### [REQUIRED WORK]
Every line below that includes the word "oxysporum" needs to be copied.

### [EXTRACTED DATA]
--------------------

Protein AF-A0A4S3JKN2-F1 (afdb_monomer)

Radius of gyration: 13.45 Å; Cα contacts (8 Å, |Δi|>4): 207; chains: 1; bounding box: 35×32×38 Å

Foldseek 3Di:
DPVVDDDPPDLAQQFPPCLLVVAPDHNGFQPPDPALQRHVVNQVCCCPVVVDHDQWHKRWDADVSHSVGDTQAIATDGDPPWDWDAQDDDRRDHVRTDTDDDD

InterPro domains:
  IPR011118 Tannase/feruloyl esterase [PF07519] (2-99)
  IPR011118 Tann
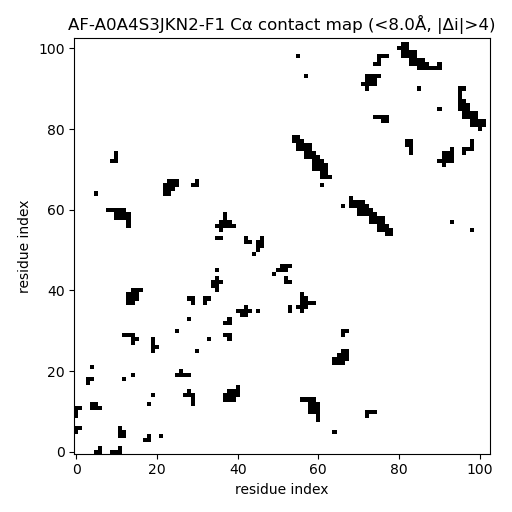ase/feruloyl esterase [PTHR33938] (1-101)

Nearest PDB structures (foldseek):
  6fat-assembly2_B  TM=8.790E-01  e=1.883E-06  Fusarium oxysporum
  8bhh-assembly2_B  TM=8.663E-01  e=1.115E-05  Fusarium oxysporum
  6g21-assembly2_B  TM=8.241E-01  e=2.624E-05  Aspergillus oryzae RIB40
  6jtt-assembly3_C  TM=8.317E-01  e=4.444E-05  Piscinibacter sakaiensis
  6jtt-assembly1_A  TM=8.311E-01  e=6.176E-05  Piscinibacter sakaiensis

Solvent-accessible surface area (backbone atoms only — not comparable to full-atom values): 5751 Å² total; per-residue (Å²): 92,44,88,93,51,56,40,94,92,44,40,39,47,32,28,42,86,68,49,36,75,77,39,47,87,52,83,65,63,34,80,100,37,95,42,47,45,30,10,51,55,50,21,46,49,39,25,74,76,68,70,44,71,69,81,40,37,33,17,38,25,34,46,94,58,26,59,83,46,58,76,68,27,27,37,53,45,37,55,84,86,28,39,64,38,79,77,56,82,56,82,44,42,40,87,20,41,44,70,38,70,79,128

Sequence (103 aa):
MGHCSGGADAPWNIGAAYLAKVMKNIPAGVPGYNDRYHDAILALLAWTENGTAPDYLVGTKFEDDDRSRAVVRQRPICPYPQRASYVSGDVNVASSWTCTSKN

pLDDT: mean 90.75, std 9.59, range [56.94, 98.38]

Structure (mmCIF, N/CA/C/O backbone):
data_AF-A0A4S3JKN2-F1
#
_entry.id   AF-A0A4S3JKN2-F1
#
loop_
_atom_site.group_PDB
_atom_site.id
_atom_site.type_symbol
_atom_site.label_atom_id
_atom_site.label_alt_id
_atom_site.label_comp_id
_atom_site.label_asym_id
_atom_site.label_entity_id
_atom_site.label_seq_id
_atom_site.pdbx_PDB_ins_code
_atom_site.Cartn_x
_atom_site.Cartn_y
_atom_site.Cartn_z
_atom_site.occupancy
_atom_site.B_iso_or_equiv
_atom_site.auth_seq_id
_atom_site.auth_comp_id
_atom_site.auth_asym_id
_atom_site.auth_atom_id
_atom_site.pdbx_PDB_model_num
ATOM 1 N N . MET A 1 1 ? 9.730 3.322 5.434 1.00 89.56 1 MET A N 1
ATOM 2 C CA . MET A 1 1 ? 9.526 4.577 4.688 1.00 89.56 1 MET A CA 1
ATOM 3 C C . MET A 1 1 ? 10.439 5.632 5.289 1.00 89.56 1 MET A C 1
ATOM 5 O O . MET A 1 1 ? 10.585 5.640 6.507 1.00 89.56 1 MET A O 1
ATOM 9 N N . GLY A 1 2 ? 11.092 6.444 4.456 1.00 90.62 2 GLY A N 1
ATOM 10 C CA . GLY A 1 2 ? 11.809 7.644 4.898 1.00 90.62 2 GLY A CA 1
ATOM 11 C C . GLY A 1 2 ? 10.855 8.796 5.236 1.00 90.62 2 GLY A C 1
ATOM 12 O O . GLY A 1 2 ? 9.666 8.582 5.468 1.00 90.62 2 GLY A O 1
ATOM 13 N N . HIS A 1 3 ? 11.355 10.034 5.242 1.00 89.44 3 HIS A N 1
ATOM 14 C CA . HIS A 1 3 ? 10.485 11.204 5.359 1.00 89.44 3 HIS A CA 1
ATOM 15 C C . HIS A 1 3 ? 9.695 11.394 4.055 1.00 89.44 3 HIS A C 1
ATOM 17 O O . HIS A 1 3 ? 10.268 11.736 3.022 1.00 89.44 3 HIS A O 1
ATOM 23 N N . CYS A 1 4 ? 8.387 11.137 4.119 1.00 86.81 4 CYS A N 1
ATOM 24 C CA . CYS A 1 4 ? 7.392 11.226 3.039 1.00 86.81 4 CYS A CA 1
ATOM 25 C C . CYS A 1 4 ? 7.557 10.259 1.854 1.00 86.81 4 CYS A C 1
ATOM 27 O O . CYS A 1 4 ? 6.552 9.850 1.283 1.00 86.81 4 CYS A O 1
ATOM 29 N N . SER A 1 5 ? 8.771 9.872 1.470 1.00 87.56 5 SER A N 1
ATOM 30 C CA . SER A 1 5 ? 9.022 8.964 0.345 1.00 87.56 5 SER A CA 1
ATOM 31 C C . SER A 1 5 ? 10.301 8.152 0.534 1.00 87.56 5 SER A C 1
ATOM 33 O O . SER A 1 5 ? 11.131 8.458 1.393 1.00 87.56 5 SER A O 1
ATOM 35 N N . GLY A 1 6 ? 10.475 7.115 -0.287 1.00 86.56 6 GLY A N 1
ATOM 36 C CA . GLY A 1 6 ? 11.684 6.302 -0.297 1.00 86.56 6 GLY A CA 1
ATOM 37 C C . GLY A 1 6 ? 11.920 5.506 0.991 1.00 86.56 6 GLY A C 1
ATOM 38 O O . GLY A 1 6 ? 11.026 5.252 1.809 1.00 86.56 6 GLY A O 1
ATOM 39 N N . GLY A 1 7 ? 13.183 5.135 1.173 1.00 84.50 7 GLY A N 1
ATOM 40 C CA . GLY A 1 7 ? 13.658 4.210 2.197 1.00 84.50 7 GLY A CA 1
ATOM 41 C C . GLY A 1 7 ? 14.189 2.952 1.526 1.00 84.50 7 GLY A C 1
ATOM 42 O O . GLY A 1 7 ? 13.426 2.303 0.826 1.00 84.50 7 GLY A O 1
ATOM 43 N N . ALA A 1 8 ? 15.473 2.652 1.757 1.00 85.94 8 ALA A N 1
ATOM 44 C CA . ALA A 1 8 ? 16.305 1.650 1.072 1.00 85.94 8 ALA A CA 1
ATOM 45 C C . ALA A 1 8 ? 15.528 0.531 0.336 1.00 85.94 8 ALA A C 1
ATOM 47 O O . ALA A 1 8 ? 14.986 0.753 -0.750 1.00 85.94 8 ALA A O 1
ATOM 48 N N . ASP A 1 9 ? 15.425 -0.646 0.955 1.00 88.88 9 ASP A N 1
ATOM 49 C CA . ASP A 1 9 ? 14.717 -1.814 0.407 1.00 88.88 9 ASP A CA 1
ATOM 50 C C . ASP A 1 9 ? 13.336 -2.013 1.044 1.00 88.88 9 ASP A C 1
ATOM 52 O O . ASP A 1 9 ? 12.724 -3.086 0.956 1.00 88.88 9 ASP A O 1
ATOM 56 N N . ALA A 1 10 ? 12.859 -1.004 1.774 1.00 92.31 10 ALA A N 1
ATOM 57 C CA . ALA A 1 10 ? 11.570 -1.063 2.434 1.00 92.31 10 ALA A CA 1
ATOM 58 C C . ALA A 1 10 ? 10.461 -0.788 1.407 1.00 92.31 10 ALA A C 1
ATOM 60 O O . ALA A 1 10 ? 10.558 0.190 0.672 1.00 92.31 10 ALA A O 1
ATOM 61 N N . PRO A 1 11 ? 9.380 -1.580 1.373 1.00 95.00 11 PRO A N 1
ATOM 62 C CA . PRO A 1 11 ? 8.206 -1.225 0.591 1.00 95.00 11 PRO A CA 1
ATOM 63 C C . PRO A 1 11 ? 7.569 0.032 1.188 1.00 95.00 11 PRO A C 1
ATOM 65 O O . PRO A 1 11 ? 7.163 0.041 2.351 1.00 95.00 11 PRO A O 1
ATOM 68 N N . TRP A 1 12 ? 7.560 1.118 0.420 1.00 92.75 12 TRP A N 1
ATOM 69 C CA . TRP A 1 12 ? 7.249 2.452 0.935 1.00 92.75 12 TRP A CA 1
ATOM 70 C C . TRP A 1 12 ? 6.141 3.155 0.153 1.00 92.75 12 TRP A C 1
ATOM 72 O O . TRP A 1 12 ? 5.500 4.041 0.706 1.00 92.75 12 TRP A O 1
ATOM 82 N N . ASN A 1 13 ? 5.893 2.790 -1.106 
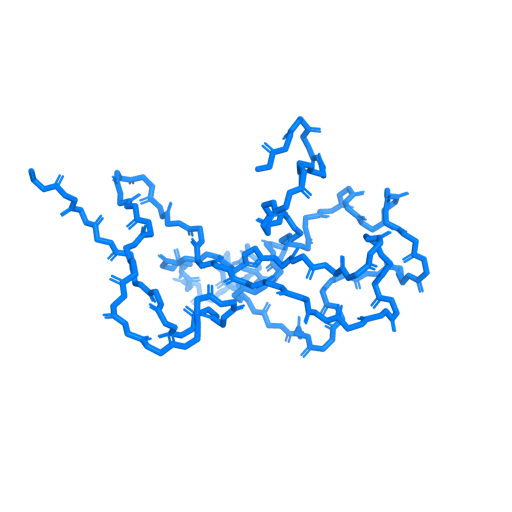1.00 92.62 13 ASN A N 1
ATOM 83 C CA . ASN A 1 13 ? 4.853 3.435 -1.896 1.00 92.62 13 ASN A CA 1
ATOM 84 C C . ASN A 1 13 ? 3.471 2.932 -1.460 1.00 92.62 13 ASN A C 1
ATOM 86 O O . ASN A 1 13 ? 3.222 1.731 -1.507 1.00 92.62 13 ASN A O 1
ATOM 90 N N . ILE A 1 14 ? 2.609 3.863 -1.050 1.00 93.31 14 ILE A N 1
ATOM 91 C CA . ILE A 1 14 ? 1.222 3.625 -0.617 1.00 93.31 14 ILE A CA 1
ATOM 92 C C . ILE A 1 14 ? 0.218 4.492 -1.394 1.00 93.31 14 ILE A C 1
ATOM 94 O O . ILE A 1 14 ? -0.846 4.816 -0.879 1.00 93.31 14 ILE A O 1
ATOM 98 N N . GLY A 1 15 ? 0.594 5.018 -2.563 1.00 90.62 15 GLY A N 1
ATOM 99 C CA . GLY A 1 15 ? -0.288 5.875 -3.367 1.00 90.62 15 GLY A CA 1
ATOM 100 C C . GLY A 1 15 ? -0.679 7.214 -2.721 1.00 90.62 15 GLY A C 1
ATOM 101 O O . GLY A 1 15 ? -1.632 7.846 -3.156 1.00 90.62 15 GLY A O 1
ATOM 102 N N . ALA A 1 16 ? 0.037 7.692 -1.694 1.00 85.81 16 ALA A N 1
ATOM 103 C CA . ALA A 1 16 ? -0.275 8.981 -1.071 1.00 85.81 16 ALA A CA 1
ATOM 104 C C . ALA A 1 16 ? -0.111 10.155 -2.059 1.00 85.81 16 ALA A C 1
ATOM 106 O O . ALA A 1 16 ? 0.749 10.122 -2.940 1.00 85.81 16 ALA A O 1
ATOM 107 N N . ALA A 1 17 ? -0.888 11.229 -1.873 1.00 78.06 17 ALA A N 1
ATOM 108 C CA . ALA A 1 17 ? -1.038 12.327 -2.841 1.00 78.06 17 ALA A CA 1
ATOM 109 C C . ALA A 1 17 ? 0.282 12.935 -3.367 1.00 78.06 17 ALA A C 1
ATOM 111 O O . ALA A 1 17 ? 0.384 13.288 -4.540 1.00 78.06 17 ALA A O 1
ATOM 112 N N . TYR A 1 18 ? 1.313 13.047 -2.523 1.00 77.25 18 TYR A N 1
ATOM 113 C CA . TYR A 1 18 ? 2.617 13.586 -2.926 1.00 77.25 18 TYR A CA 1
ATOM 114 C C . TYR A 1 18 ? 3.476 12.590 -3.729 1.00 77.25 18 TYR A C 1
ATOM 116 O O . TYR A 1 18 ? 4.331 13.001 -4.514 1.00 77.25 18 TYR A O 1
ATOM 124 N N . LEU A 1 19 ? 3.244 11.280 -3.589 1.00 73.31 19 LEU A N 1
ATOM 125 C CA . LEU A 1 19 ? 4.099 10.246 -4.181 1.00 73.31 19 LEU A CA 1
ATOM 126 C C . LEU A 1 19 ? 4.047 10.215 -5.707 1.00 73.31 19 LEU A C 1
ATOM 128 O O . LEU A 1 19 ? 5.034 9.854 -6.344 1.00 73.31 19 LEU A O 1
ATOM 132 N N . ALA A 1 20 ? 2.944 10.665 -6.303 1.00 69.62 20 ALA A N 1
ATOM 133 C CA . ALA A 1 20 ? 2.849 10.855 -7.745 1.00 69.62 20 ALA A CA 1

--------------------

### [PROBLEM SOLUTION]
  6fat-assembly2_B  TM=8.790E-01  e=1.883E-06  Fusarium oxysporum
  8bhh-assembly2_B  TM=8.663E-01  e=1.115E-05  Fusarium oxysporum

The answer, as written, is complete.